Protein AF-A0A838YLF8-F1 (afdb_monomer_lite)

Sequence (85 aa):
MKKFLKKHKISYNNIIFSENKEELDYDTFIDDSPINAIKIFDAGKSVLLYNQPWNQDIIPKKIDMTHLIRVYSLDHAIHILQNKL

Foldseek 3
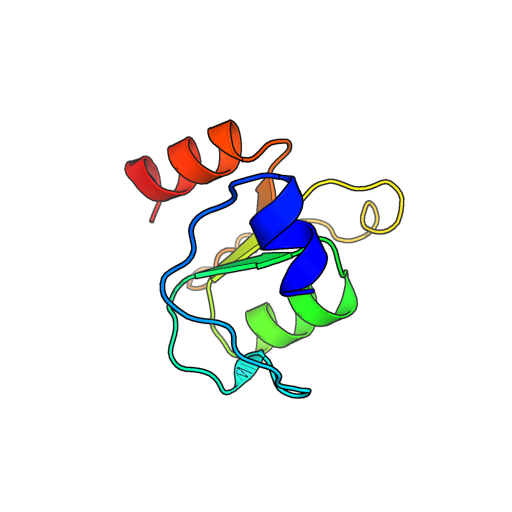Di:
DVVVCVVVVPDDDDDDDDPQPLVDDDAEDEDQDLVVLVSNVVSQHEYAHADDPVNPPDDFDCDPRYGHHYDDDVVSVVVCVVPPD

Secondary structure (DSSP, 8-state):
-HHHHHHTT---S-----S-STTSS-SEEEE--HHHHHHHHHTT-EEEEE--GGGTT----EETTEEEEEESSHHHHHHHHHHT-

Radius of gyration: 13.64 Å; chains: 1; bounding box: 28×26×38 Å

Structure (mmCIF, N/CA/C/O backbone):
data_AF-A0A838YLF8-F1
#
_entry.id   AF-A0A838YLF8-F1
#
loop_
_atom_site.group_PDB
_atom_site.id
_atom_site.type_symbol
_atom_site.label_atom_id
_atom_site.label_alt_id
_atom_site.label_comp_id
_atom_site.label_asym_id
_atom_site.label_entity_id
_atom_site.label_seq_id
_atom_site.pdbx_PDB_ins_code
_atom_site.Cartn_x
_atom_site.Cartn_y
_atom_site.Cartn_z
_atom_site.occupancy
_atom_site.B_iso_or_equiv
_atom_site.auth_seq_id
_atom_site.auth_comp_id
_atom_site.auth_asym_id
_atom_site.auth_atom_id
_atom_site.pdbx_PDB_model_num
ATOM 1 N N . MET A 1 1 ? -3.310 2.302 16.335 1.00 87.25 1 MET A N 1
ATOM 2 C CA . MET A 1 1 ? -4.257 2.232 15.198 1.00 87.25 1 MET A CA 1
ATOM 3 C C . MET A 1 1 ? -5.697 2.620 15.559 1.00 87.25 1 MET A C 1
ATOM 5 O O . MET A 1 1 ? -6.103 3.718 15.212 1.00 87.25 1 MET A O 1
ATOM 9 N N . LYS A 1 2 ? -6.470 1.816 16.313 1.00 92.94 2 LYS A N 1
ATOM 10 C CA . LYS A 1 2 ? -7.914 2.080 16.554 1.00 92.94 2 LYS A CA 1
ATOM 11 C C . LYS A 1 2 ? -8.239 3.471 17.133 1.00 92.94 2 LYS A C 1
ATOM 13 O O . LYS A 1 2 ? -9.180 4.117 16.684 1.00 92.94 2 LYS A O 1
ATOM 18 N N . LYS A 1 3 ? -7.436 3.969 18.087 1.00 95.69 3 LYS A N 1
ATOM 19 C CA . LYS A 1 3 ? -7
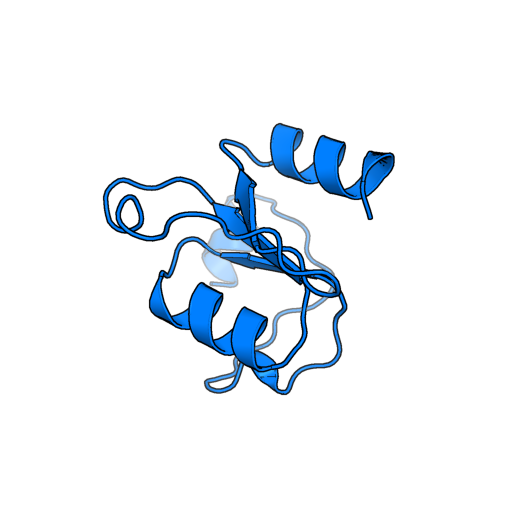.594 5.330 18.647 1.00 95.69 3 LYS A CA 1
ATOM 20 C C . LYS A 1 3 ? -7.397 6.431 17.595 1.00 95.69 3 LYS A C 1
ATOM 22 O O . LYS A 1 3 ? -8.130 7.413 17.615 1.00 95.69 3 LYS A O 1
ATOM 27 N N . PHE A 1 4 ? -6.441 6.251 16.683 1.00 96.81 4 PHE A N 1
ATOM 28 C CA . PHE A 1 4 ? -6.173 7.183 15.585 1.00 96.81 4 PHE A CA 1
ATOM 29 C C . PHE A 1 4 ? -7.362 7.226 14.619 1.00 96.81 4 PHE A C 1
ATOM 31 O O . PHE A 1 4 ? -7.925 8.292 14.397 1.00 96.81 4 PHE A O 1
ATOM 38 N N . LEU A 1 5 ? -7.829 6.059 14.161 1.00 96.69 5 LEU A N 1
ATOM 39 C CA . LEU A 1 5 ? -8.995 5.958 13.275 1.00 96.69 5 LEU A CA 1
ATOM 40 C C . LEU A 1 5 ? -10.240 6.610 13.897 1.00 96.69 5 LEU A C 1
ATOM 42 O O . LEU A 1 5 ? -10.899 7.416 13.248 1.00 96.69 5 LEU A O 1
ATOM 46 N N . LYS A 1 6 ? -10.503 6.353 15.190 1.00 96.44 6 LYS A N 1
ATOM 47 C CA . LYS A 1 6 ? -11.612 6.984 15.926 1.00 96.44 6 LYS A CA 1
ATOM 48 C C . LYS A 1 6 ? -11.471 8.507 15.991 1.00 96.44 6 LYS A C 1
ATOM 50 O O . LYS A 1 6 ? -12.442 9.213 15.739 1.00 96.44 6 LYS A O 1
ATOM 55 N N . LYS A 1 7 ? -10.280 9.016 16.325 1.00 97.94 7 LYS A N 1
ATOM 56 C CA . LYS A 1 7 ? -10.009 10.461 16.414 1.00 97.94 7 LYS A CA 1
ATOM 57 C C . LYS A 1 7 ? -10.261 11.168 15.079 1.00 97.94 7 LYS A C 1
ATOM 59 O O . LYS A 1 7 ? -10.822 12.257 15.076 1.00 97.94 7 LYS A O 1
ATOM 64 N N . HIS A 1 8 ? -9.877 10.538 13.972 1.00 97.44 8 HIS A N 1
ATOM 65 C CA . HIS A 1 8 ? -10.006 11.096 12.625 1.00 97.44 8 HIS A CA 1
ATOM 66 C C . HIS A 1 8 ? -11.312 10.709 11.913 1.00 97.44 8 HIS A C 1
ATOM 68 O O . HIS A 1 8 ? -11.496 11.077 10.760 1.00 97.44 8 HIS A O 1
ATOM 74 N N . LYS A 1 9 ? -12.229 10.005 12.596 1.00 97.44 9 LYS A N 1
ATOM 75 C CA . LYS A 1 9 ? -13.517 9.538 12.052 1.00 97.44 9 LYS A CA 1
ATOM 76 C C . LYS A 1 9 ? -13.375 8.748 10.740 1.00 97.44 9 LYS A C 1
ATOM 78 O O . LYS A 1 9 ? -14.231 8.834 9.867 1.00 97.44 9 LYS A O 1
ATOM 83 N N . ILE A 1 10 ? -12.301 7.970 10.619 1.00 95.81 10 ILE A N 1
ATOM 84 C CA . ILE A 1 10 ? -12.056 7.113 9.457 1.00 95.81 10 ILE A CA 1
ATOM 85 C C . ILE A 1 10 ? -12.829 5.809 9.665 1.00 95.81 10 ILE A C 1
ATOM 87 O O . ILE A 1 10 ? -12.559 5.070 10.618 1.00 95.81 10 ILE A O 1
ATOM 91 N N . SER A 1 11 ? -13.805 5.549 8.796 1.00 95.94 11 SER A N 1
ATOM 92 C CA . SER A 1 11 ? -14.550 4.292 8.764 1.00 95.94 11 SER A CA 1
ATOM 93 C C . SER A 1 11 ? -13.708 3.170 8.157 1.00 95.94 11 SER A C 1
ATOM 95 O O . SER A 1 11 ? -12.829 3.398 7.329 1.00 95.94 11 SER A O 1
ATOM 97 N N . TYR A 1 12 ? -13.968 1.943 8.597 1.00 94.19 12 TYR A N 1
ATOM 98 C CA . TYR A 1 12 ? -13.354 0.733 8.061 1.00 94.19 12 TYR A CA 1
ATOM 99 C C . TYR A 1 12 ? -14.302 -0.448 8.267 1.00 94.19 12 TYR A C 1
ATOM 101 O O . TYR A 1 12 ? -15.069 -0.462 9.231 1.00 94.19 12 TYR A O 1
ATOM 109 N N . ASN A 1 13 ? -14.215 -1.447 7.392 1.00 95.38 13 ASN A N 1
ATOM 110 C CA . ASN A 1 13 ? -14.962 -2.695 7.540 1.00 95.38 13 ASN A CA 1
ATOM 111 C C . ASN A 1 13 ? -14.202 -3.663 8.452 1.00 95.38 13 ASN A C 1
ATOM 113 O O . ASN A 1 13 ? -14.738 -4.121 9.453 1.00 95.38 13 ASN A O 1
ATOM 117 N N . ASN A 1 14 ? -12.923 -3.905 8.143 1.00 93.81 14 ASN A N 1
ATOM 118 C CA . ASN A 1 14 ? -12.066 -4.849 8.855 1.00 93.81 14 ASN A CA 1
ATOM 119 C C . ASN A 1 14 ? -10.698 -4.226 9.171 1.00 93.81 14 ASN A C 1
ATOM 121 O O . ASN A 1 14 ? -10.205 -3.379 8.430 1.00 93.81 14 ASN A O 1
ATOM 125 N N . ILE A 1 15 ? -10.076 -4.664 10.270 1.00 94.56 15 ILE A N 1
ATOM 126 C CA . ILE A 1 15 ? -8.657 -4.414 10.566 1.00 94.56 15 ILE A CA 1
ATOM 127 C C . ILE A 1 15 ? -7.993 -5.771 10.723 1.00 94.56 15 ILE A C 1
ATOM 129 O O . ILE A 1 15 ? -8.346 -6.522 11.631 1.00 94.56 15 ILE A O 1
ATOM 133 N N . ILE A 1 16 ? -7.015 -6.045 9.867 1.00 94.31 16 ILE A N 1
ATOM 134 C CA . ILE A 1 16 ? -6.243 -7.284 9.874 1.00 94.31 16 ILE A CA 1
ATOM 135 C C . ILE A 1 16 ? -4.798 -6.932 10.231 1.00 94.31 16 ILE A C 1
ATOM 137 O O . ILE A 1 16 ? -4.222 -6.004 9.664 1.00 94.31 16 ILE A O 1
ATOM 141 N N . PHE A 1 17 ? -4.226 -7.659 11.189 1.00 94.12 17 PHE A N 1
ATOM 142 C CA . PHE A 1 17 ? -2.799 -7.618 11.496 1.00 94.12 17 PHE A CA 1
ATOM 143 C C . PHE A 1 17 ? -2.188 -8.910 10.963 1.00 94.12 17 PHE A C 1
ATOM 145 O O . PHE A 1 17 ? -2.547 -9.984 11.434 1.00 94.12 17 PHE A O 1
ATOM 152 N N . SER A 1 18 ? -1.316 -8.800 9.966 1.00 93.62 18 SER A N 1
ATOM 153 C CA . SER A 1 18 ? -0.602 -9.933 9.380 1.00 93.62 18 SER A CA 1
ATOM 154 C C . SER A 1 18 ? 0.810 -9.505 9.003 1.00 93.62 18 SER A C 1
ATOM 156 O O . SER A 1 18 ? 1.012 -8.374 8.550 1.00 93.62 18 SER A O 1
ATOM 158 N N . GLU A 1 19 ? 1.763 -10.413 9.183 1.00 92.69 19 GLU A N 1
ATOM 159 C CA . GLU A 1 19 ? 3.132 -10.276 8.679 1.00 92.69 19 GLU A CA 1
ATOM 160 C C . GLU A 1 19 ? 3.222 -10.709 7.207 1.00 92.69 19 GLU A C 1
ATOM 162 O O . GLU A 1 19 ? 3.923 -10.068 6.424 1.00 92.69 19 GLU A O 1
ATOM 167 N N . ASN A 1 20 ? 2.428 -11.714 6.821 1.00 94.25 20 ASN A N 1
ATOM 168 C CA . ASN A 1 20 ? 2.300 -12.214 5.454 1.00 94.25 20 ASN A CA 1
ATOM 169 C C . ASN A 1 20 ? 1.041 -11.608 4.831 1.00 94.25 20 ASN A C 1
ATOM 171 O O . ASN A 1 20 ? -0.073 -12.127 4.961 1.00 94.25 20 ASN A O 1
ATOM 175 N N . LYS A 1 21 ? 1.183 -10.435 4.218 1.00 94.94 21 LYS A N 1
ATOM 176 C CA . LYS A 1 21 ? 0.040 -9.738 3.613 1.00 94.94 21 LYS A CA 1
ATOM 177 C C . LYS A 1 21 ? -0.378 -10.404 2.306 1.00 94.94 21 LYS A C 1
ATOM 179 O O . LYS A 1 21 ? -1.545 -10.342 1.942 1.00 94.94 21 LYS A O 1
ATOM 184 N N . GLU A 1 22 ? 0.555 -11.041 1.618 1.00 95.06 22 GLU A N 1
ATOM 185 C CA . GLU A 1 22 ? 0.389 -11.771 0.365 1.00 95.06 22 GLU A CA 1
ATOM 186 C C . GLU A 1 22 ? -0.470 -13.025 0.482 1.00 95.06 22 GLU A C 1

:::::

### WORK REQUEST
In the listing above, find the line with "ATOM 27 N N" and the line with "ATOM 46 N N", then print exactly those two lines and every line between them, and nothing more.

### RESULT
ATOM 27 N N . PHE A 1 4 ? -6.441 6.251 16.683 1.00 96.81 4 PHE A N 1
ATOM 28 C CA . PHE A 1 4 ? -6.173 7.183 15.585 1.00 96.81 4 PHE A CA 1
ATOM 29 C C . PHE A 1 4 ? -7.362 7.226 14.619 1.00 96.81 4 PHE A C 1
ATOM 31 O O . PHE A 1 4 ? -7.925 8.292 14.397 1.00 96.81 4 PHE A O 1
ATOM 38 N N . LEU A 1 5 ? -7.829 6.059 14.161 1.00 96.69 5 LEU A N 1
ATOM 39 C CA . LEU A 1 5 ? -8.995 5.958 13.275 1.00 96.69 5 LEU A CA 1
ATOM 40 C C . LEU A 1 5 ? -10.240 6.610 13.897 1.00 96.69 5 LEU A C 1
ATOM 42 O O . LEU A 1 5 ? -10.899 7.416 13.248 1.00 96.69 5 LEU A O 1
ATOM 46 N N . LYS A 1 6 ? -10.503 6.353 15.190 1.00 96.44 6 LYS A N 1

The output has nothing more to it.